Nachricht kam während des Gottesdienstes

Unter Tränen berichtete Irina Olschanski, die Ehefrau des Gemeinde-Vorsitzenden, wie die Nachricht von dem Geschehen in Halle die Gemeinde während der Feiern zum Jom-Kippur-Fest erreicht habe. „Unsere mutigen Mitglieder sind danach wieder in die Synagoge gegangen“, sagte sie. „Wir werden zu jedem Schabbat und zu jedem Feiertag Gottesdienst feiern.“

60 Menschen zeigen vor der Synagoge in der St.-Annen-Straße ihre Verbundenheit mit der jüdischen Gemeinde.

Bischöfin: Bildet am Schabbat Menschenketten!
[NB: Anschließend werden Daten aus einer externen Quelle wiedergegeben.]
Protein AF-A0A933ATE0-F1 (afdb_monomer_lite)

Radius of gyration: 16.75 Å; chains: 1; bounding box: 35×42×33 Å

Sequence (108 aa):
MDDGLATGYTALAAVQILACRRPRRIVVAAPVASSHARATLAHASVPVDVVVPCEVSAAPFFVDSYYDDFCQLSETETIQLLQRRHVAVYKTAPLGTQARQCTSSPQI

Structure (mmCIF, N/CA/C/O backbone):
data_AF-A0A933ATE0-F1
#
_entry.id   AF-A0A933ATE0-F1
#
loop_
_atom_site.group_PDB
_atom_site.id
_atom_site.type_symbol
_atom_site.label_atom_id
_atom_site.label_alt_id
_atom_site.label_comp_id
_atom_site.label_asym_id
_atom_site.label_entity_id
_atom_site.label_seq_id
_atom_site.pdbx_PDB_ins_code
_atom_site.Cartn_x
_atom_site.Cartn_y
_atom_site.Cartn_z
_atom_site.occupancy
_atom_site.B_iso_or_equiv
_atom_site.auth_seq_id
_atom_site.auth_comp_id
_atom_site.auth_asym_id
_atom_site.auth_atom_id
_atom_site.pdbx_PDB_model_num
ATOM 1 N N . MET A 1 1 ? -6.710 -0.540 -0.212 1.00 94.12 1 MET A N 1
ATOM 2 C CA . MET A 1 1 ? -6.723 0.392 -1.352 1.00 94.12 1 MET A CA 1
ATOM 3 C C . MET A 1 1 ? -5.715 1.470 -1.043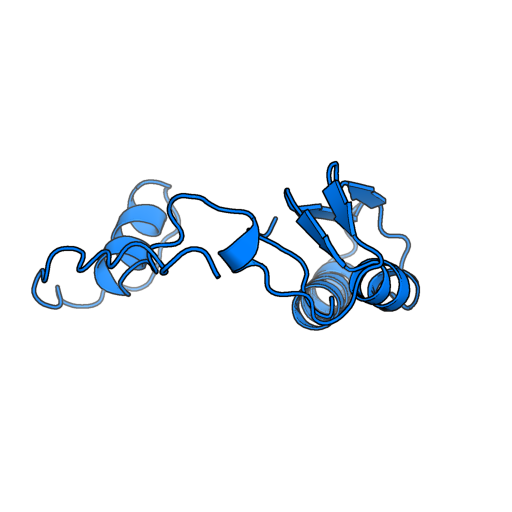 1.00 94.12 1 MET A C 1
ATOM 5 O O . MET A 1 1 ? -5.713 1.907 0.102 1.00 94.12 1 MET A O 1
ATOM 9 N N . ASP A 1 2 ? -4.897 1.841 -2.016 1.00 95.88 2 ASP A N 1
ATOM 10 C CA . ASP A 1 2 ? -3.953 2.961 -1.939 1.00 95.88 2 ASP A CA 1
ATOM 11 C C . ASP A 1 2 ? -3.887 3.665 -3.306 1.00 95.88 2 ASP A C 1
ATOM 13 O O . ASP A 1 2 ? -4.387 3.109 -4.293 1.00 95.88 2 ASP A O 1
ATOM 17 N N . ASP A 1 3 ? -3.304 4.860 -3.369 1.00 95.00 3 ASP A N 1
ATOM 18 C CA . ASP A 1 3 ? -3.031 5.553 -4.639 1.00 95.00 3 ASP A CA 1
ATOM 19 C C . ASP A 1 3 ? -1.820 4.946 -5.370 1.00 95.00 3 ASP A C 1
ATOM 21 O O . ASP A 1 3 ? -1.830 4.780 -6.586 1.00 95.00 3 ASP A O 1
ATOM 25 N N . GLY A 1 4 ? -0.830 4.455 -4.637 1.00 96.69 4 GLY A N 1
ATOM 26 C CA . GLY A 1 4 ? 0.266 3.692 -5.201 1.00 96.69 4 GLY A CA 1
ATOM 27 C C . GLY A 1 4 ? 1.083 2.968 -4.147 1.00 96.69 4 GLY A C 1
ATOM 28 O O . GLY A 1 4 ? 1.088 3.307 -2.968 1.00 96.69 4 GLY A O 1
ATOM 29 N N . LEU A 1 5 ? 1.803 1.933 -4.571 1.00 97.81 5 LEU A N 1
ATOM 30 C CA . LEU A 1 5 ? 2.651 1.146 -3.677 1.00 97.81 5 LEU A CA 1
ATOM 31 C C . LEU A 1 5 ? 4.124 1.362 -4.028 1.00 97.81 5 LEU A C 1
ATOM 33 O O . LEU A 1 5 ? 4.675 0.685 -4.894 1.00 97.81 5 LEU A O 1
ATOM 37 N N . ALA A 1 6 ? 4.770 2.295 -3.324 1.00 96.69 6 ALA A N 1
ATOM 38 C CA . ALA A 1 6 ? 6.194 2.574 -3.506 1.00 96.69 6 ALA A CA 1
ATOM 39 C C . ALA A 1 6 ? 7.077 1.445 -2.961 1.00 96.69 6 ALA A C 1
ATOM 41 O O . ALA A 1 6 ? 7.737 0.749 -3.725 1.00 96.69 6 ALA A O 1
ATOM 42 N N . THR A 1 7 ? 7.069 1.226 -1.643 1.00 96.81 7 THR A N 1
ATOM 43 C CA . THR A 1 7 ? 7.872 0.168 -0.996 1.00 96.81 7 THR A CA 1
ATOM 44 C C . THR A 1 7 ? 7.048 -1.034 -0.542 1.00 96.81 7 THR A C 1
ATOM 46 O O . THR A 1 7 ? 7.590 -2.106 -0.289 1.00 96.81 7 THR A O 1
ATOM 49 N N . GLY A 1 8 ? 5.730 -0.862 -0.416 1.00 97.00 8 GLY A N 1
ATOM 50 C CA . GLY A 1 8 ? 4.802 -1.892 0.053 1.00 97.00 8 GLY A CA 1
ATOM 51 C C . GLY A 1 8 ? 4.749 -2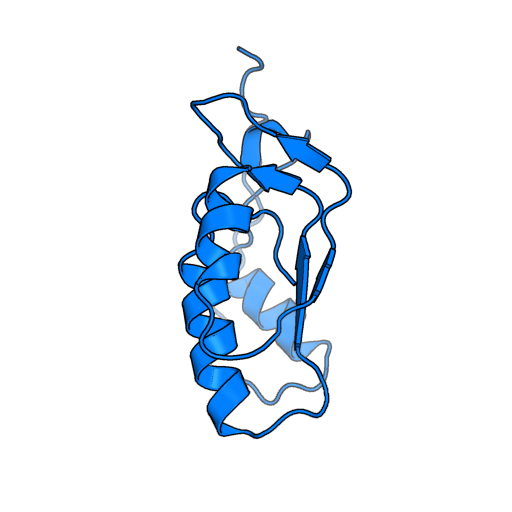.084 1.574 1.00 97.00 8 GLY A C 1
ATOM 52 O O . GLY A 1 8 ? 3.856 -2.785 2.043 1.00 97.00 8 GLY A O 1
ATOM 53 N N . TYR A 1 9 ? 5.623 -1.451 2.369 1.00 98.12 9 TYR A N 1
ATOM 54 C CA . TYR A 1 9 ? 5.671 -1.673 3.825 1.00 98.12 9 TYR A CA 1
ATOM 55 C C . TYR A 1 9 ? 4.412 -1.204 4.566 1.00 98.12 9 TYR A C 1
ATOM 57 O O . TYR A 1 9 ? 3.930 -1.916 5.446 1.00 98.12 9 TYR A O 1
ATOM 65 N N . THR A 1 10 ? 3.832 -0.059 4.190 1.00 97.62 10 THR A N 1
ATOM 66 C CA . THR A 1 10 ? 2.569 0.424 4.781 1.00 97.62 10 THR A CA 1
ATOM 67 C C . THR A 1 10 ? 1.433 -0.569 4.538 1.00 97.62 10 THR A C 1
ATOM 69 O O . THR A 1 10 ? 0.700 -0.929 5.461 1.00 97.62 10 THR A O 1
ATOM 72 N N . ALA A 1 11 ? 1.329 -1.081 3.309 1.00 98.12 11 ALA A N 1
ATOM 73 C CA . ALA A 1 11 ? 0.344 -2.096 2.959 1.00 98.12 11 ALA A CA 1
ATOM 74 C C . ALA A 1 11 ? 0.606 -3.423 3.693 1.00 98.12 11 ALA A C 1
ATOM 76 O O . ALA A 1 11 ? -0.337 -4.020 4.207 1.00 98.12 11 ALA A O 1
ATOM 77 N N . LEU A 1 12 ? 1.865 -3.858 3.816 1.00 98.44 12 LEU A N 1
ATOM 78 C CA . LEU A 1 12 ? 2.239 -5.061 4.568 1.00 98.44 12 LEU A CA 1
ATOM 79 C C . LEU A 1 12 ? 1.839 -4.959 6.049 1.00 98.44 12 LEU A C 1
ATOM 81 O O . LEU A 1 12 ? 1.239 -5.889 6.587 1.00 98.44 12 LEU A O 1
ATOM 85 N N . ALA A 1 13 ? 2.108 -3.824 6.698 1.00 98.06 13 ALA A N 1
ATOM 86 C CA . ALA A 1 13 ? 1.692 -3.589 8.080 1.00 98.06 13 ALA A CA 1
ATOM 87 C C . ALA A 1 13 ? 0.159 -3.636 8.223 1.00 98.06 13 ALA A C 1
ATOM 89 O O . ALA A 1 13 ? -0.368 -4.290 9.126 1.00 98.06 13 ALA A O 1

Kristina Kühnbaum-Schmidt, Landesbischöfin der Nordkirche, rief dazu auf, am heutigen Schabbat vor den Synagogen schützende Menschen- und Lichterketten zu bilden. Pröpstin Petra Kallies erinnerte an den Brandanschlag auf die Synagoge, der Lübeck 1994 weltweit in die Schlagzeilen brachte. Seitdem bewacht die Polizei die Synagoge. Zwei Beamten, von denen einer eine Maschinenpistole trug, begleiteten die Mahnwache.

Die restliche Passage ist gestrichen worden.